In reply to: Kevin Grittner (#4)

Re: Redesigning checkpoint_segments

On 05.06.2013 22:18, Kevin Grittner wrote:

Heikki Linnakangas<hlinnakangas@vmware.com> wrote:

I was not thinking of making it a hard limit. It would be just
like checkpoint_segments from that point of view - if a
checkpoint takes a long time, max_wal_size might still be
exceeded.

Then I suggest we not use exactly that name. I feel quite sure we
would get complaints from people if something labeled as "max" was
exceeded -- especially if they set that to the actual size of a
filesystem dedicated to WAL files.

You're probably right. Any suggestions for a better name?
wal_size_soft_limit?

- Heikki

--
Sent via pgsql-hackers mailing list (pgsql-hackers@postgresql.org)
To make changes to your subscription:
http://www.postgresql.org/mailpref/pgsql-hackers

#29

Heikki Linnakangas

hlinnakangas@vmware.com

over 12 years ago

In reply to: Fujii Masao (#5)

Re: Redesigning checkpoint_segments

On 05.06.2013 22:24, Fujii Masao wrote:

On Thu, Jun 6, 2013 at 3:35 AM, Heikki Linnakangas
<hlinnakangas@vmware.com> wrote:

The checkpoint spreading code already tracks if the checkpoint is "on
schedule", and it takes into account both checkpoint_timeout and
checkpoint_segments. Ie. if you consume segments faster than expected, the
checkpoint will speed up as well. Once checkpoint_segments is reached, the
checkpoint will complete ASAP, with no delays to spread it out.

Yep, right.
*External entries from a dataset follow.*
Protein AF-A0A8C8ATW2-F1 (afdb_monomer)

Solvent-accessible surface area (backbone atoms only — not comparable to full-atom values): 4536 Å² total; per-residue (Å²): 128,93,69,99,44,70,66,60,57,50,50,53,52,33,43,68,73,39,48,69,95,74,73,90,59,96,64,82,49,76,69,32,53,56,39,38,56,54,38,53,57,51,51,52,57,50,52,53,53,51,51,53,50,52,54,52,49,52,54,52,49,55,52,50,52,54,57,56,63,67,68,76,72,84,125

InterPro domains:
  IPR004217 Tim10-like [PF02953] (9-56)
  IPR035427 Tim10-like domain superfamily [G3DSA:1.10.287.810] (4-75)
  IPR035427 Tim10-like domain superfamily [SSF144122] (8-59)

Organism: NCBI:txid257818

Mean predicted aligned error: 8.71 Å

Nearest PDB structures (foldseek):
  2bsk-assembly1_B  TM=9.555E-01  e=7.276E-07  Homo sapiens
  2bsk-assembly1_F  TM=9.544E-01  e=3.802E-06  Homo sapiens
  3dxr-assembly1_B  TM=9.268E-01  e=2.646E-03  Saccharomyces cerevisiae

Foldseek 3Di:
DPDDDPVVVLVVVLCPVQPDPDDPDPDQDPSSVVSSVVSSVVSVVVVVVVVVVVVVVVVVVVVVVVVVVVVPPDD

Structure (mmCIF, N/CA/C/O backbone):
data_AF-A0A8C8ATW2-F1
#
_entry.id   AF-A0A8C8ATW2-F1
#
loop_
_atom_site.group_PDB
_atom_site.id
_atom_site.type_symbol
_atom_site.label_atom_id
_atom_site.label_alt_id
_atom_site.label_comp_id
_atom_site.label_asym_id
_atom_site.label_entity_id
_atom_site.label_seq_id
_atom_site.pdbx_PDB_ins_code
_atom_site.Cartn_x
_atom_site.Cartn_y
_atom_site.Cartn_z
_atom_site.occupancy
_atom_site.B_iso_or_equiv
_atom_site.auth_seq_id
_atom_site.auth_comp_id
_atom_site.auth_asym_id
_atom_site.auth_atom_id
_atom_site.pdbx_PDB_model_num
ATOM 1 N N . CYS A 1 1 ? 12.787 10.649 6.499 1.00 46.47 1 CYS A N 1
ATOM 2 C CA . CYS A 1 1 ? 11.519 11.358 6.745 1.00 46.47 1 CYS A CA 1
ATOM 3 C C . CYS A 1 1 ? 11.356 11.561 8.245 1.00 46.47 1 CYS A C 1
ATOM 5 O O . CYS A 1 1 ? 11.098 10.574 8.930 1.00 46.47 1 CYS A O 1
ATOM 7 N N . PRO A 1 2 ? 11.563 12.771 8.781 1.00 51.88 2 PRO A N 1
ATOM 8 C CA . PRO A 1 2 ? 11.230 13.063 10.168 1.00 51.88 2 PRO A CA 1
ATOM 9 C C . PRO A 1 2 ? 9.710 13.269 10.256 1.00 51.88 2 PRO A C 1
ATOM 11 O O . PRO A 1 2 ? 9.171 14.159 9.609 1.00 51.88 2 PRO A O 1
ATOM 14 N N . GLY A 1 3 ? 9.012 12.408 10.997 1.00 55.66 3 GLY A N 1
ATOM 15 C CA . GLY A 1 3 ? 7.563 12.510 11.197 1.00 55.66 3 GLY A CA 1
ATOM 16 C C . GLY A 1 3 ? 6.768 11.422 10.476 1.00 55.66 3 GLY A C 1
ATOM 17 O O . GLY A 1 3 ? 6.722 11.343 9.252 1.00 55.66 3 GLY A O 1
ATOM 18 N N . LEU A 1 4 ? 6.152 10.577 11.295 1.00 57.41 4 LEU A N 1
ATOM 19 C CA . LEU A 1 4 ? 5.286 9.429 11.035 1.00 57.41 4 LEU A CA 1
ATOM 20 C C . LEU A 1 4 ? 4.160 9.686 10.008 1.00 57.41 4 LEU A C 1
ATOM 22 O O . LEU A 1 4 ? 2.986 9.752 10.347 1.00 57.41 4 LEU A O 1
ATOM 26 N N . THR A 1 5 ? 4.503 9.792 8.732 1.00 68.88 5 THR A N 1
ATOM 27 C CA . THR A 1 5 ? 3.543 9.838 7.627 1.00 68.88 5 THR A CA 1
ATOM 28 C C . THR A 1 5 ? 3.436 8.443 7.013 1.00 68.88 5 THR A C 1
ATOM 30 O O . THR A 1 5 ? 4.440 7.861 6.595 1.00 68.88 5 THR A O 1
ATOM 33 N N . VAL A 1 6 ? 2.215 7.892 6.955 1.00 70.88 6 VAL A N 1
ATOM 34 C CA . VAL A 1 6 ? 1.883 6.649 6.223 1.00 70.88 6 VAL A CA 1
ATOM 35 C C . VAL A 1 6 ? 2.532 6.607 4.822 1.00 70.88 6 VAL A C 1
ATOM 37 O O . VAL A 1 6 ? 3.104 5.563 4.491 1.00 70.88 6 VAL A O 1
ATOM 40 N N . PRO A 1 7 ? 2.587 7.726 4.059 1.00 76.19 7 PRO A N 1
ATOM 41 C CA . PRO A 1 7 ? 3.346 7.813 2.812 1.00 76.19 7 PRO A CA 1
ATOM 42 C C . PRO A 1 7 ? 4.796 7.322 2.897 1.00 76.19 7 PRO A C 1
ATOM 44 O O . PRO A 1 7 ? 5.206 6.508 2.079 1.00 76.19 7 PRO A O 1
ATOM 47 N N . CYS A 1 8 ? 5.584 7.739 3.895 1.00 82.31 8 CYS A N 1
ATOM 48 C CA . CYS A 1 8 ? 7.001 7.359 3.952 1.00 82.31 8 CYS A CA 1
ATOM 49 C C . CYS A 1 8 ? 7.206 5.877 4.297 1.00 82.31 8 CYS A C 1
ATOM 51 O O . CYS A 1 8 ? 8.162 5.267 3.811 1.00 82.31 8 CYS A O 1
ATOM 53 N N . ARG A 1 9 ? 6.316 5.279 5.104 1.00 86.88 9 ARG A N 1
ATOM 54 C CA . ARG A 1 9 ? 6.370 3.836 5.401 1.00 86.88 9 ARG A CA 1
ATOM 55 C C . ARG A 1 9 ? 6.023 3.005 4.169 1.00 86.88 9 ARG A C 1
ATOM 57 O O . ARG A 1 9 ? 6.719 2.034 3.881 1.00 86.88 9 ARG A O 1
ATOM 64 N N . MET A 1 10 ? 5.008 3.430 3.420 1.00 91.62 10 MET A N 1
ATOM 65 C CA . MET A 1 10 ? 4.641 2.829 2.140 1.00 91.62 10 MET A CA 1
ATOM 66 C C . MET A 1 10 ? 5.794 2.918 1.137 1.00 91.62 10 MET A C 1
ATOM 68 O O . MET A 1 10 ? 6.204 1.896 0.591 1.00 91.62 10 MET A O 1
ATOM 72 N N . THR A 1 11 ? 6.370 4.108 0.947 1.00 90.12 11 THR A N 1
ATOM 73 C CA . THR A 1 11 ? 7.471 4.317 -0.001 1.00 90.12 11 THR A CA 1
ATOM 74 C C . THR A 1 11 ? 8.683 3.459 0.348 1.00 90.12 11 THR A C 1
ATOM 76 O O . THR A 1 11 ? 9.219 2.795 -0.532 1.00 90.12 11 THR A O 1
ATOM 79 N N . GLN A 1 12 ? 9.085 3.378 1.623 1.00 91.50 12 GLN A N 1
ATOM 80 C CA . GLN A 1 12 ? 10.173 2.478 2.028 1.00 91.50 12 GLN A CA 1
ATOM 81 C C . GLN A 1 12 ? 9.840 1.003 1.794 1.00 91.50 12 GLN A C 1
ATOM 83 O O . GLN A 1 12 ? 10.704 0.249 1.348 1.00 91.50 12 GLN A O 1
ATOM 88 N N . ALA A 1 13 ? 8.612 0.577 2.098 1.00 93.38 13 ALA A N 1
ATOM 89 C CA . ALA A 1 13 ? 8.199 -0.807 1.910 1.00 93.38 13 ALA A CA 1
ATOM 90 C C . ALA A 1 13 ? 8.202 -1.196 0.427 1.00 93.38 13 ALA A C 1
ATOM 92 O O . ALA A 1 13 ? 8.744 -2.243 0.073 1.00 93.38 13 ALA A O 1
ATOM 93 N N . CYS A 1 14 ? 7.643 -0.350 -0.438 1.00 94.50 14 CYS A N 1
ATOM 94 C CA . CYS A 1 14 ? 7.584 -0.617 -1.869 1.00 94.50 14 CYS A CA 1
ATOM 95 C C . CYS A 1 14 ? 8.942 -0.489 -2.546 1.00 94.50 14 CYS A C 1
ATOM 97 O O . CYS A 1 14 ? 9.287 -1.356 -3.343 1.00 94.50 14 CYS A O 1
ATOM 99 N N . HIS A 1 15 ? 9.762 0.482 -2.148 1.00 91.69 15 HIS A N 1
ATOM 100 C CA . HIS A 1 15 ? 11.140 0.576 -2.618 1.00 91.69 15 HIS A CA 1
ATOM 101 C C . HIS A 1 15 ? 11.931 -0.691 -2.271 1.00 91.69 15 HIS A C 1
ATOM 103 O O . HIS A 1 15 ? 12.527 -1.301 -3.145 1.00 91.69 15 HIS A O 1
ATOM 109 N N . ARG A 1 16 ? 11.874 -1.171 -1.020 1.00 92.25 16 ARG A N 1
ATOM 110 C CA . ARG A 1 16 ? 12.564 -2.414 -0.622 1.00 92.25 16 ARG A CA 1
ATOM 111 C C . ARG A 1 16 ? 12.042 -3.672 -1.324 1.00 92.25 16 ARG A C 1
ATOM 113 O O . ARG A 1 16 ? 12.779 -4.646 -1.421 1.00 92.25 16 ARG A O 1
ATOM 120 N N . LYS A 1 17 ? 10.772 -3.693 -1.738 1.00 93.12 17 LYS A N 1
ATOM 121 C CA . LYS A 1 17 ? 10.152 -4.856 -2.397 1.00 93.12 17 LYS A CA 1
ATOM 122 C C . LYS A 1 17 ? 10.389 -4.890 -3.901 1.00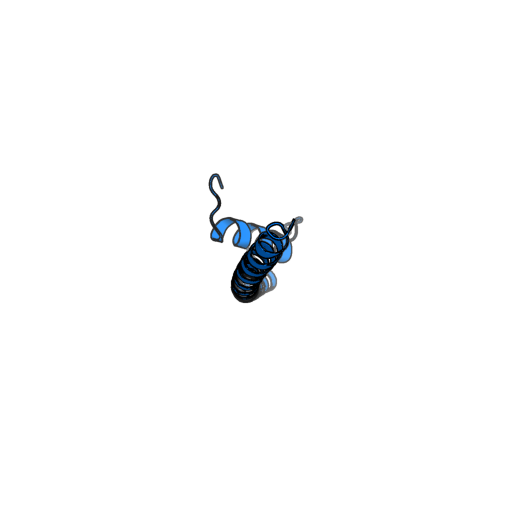 93.12 17 LYS A C 1
ATOM 124 O O . LYS A 1 17 ? 10.486 -5.978 -4.455 1.00 93.12 17 LYS A O 1
ATOM 129 N N . CYS A 1 18 ? 10.409 -3.726 -4.540 1.00 93.81 18 CYS A N 1
ATOM 130 C CA . CYS A 1 18 ? 10.374 -3.613 -5.994 1.00 93.81 18 CYS A CA 1
ATOM 131 C C . CYS A 1 18 ? 11.670 -3.093 -6.607 1.00 93.81 18 CYS A C 1
ATOM 133 O O . CYS A 1 18 ? 11.861 -3.299 -7.798 1.00 93.81 18 CYS A O 1
ATOM 135 N N . VAL A 1 19 ? 12.541 -2.454 -5.821 1.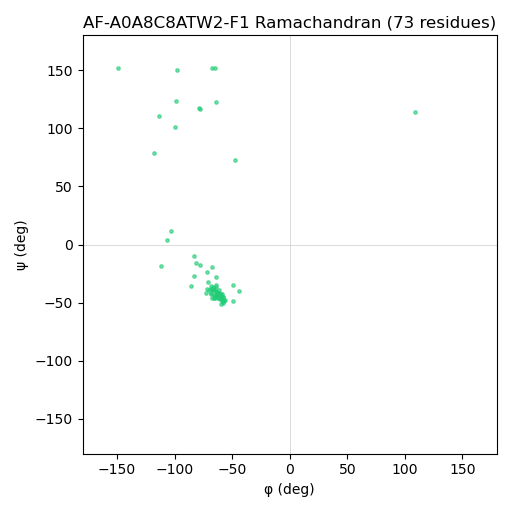00 90.38 19 VAL A N 1
ATOM 136 C CA . VAL A 1 19 ? 13.819 -1.914 -6.291 1.00 90.38 19 VAL A CA 1
ATOM 137 C C . VAL A 1 19 ? 14.956 -2.710 -5.634 1.00 90.38 19 VAL A C 1
ATOM 139 O O . VAL A 1 19 ? 15.136 -2.635 -4.412 1.00 90.38 19 VAL A O 1
ATOM 142 N N . PRO A 1 20 ? 15.699 -3.528 -6.398 1.00 86.00 20 PRO A N 1
ATOM 143 C CA . PRO A 1 20 ? 16.815 -4.295 -5.875 1.00 86.00 20 PRO A CA 1
ATOM 144 C C . PRO A 1 20 ? 17.972 -3.368 -5.461 1.00 86.00 20 PRO A C 1
ATOM 146 O O . PRO A 1 20 ? 18.164 -2.303 -6.042 1.00 86.00 20 PRO A O 1
ATOM 149 N N . PRO A 1 21 ? 18.799 -3.769 -4.478 1.00 83.44 21 PRO A N 1
ATOM 150 C CA . PRO A 1 21 ? 19.925 -2.955 -4.011 1.00 83.44 21 PRO A CA 1
ATOM 151 C C . PRO A 1 21 ? 21.040 -2.799 -5.060 1.00 83.44 21 PRO A C 1
ATOM 153 O O . PRO A 1 21 ? 21.860 -1.890 -4.951 1.00 83.44 21 PRO A O 1
ATOM 156 N N . HIS A 1 22 ? 21.078 -3.680 -6.065 1.00 81.44 22 HIS A N 1
ATOM 157 C CA . HIS A 1 22 ? 22.008 -3.606 -7.187 1.00 81.44 22 HIS A CA 1
ATOM 158 C C . HIS A 1 22 ? 21.324 -2.993 -8.407 1.00 81.44 22 HIS A C 1
ATOM 160 O O . HIS A 1 22 ? 20.607 -3.677 -9.138 1.00 81.44 22 HIS A O 1
ATOM 166 N N . TYR A 1 23 ? 21.597 -1.712 -8.630 1.00 79.31 23 TYR A N 1
ATOM 167 C CA . TYR A 1 23 ? 21.131 -0.967 -9.792 1.00 79.31 23 TYR A CA 1
ATOM 168 C C . TYR A 1 23 ? 22.002 -1.299 -11.005 1.00 79.31 23 TYR A C 1
ATOM 170 O O . TYR A 1 23 ? 23.208 -1.050 -10.994 1.00 79.31 23 TYR A O 1
ATOM 178 N N . LYS A 1 24 ? 21.402 -1.887 -12.045 1.00 74.62 24 LYS A N 1
ATOM 179 C CA . LYS A 1 24 ? 22.067 -2.097 -13.345 1.00 74.62 24 LYS A CA 1
ATOM 180 C C . LYS A 1 24 ? 22.002 -0.855 -14.236 1.00 74.62 24 LYS A C 1
ATOM 182 O O . LYS A 1 24 ? 22.869 -0.659 -15.078 1.00 74.62 24 LYS A O 1
ATOM 187 N N . GLU A 1 25 ? 20.981 -0.036 -14.033 1.00 76.38 25 GLU A N 1
ATOM 188 C CA . GLU A 1 25 ? 20.601 1.101 -14.863 1.00 76.38 25 GLU A CA 1
ATOM 189 C C . GLU A 1 25 ? 19.957 2.176 -13.968 1.00 76.38 25 GLU A C 1
ATOM 191 O O . GLU A 1 25 ? 19.458 1.867 -12.884 1.00 76.38 25 GLU A O 1
ATOM 196 N N . ALA A 1 26 ? 20.066 3.451 -14.362 1.00 77.25 26 ALA A N 1
ATOM 197 C CA . ALA A 1 26 ? 19.626 4.591 -13.545 1.00 77.25 26 ALA A CA 1
ATOM 198 C C . ALA A 1 26 ? 18.114 4.865 -13.641 1.00 77.25 26 ALA A C 1
ATOM 200 O O . ALA A 1 26 ? 17.565 5.594 -12.814 1.00 77.25 26 ALA A O 1
ATOM 201 N N . GLU A 1 27 ? 17.452 4.293 -14.646 1.00 83.12 27 GLU A N 1
ATOM 202 C CA . GLU A 1 27 ? 16.006 4.370 -14.835 1.00 83.12 27 GLU A CA 1
ATOM 203 C C . GLU A 1 27 ? 15.314 3.120 -14.298 1.00 83.12 27 GLU A C 1
ATOM 205 O O . GLU A 1 27 ? 15.865 2.021 -14.315 1.00 83.12 27 GLU A O 1
ATOM 210 N N . LEU A 1 28 ? 14.074 3.304 -13.841 1.00 81.12 28 LEU A N 1
ATOM 211 C CA . LEU A 1 28 ? 13.211 2.199 -13.445 1.00 81.12 28 LEU A CA 1
ATOM 212 C C . LEU A 1 28 ? 12.901 1.332 -14.665 1.00 81.12 28 LEU A C 1
ATOM 214 O O . LEU A 1 28 ? 12.308 1.796 -15.641 1.00 81.12 28 LEU A O 1
ATOM 218 N N . SER A 1 29 ? 13.231 0.049 -14.577 1.00 86.75 29 SER A N 1
ATOM 219 C CA . SER A 1 29 ? 12.825 -0.916 -15.586 1.00 86.75 29 SER A CA 1
ATOM 220 C C . SER A 1 29 ? 11.301 -1.061 -15.587 1.00 86.75 29 SER A C 1
ATOM 222 O O . SER A 1 29 ? 10.646 -0.965 -14.546 1.00 86.75 29 SER A O 1
ATOM 224 N N . LYS A 1 30 ? 10.712 -1.407 -16.740 1.00 87.12 30 LYS A N 1
ATOM 225 C CA . LYS A 1 30 ? 9.264 -1.666 -16.875 1.00 87.12 30 LYS A CA 1
ATOM 226 C C . LYS A 1 30 ? 8.737 -2.629 -15.799 1.00 87.12 30 LYS A C 1
ATOM 228 O O . LYS A 1 30 ? 7.604 -2.487 -15.344 1.00 87.12 30 LYS A O 1
ATOM 233 N N . GLY A 1 31 ? 9.546 -3.610 -15.386 1.00 89.62 31 GLY A N 1
ATOM 234 C CA . GLY A 1 31 ? 9.189 -4.547 -14.317 1.00 89.62 31 GLY A CA 1
ATOM 235 C C . GLY A 1 31 ? 9.102 -3.899 -12.931 1.00 89.62 31 GLY A C 1
ATOM 236 O O . GLY A 1 31 ? 8.201 -4.225 -12.159 1.00 89.62 31 GLY A O 1
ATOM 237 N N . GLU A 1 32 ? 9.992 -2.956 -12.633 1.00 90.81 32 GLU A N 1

One problem is that this mechanism doesn't work in the standby.

Sure it does:

commit 71815306e9e1ba7e95752779d2ad51d0c2b9c747
Author: Heikki Linnakangas <heikki.linnakangas@iki.fi>
Date: Wed Jun 9 15:04:07 2010 +0000

In standby mode, respect checkpoint_segments in addition to
checkpoint_timeout to trigger restartpoints. We used to deliberately only
do time-based restartpoints, because if checkpoint_segments is small we
would spend time doing restartpoints more often than really necessary.
But now that restartpoints are done in bgwriter, they're not as
disruptive as they used to be. Secondly, because streaming replication
stores the streamed WAL files in pg_xlog, we want to clean it up more
often to avoid running out of disk space when checkpoint_timeout is large
and checkpoint_segments small.

Patch by Fujii Masao, with some minor changes by me.

One problam with that is that if you set checkpoint_segments (or
max_wal_size, under the proposal) lower in the standby than in the
master, we can't do restartpoints any more frequently than checkpoints
have happened in the master. I wasn't planning to do anything about that.

- Heikki

--
Sent via pgsql-hackers mailing list (pgsql-hackers@postgresql.org)
To make changes to your subscription:
http://www.postgresql.org/mailpref/pgsql-hackers

#30

Kevin Grittner

kgrittn@ymail.com

over 12 years ago

In reply to: Heikki Linnakangas (#28)

Re: Redesigning checkpoint_segments

Heikki Linnakangas <hlinnakangas@vmware.com> wrote:

On 05.06.2013 22:18, Kevin Grittner wrote:

Heikki Linnakangas<hlinnakangas@vmware.com> wrote:

I was not thinking of making it a hard limit. It would be just
like checkpoint_segments from that point of view - if a
checkpoint takes a long time, max_wal_size might still be
exceeded.

Then I suggest we not use exactly that name. I feel quite sure we
would get complaints from people if something labeled as "max" was
exceeded -- especially if they set that to the actual size of a
filesystem dedicated to WAL files.

You're probably right. Any suggestions for a better name?
wal_size_soft_limit?

After reading later posts on the thread, I would be inclined to
support making it a hard limit and adapting the behavior to match.
I'm pretty sure I've seen at least one case where a separate
filesystem has been allocated for WAL which has been unexpectedly
filled. People would like some way to deal with that.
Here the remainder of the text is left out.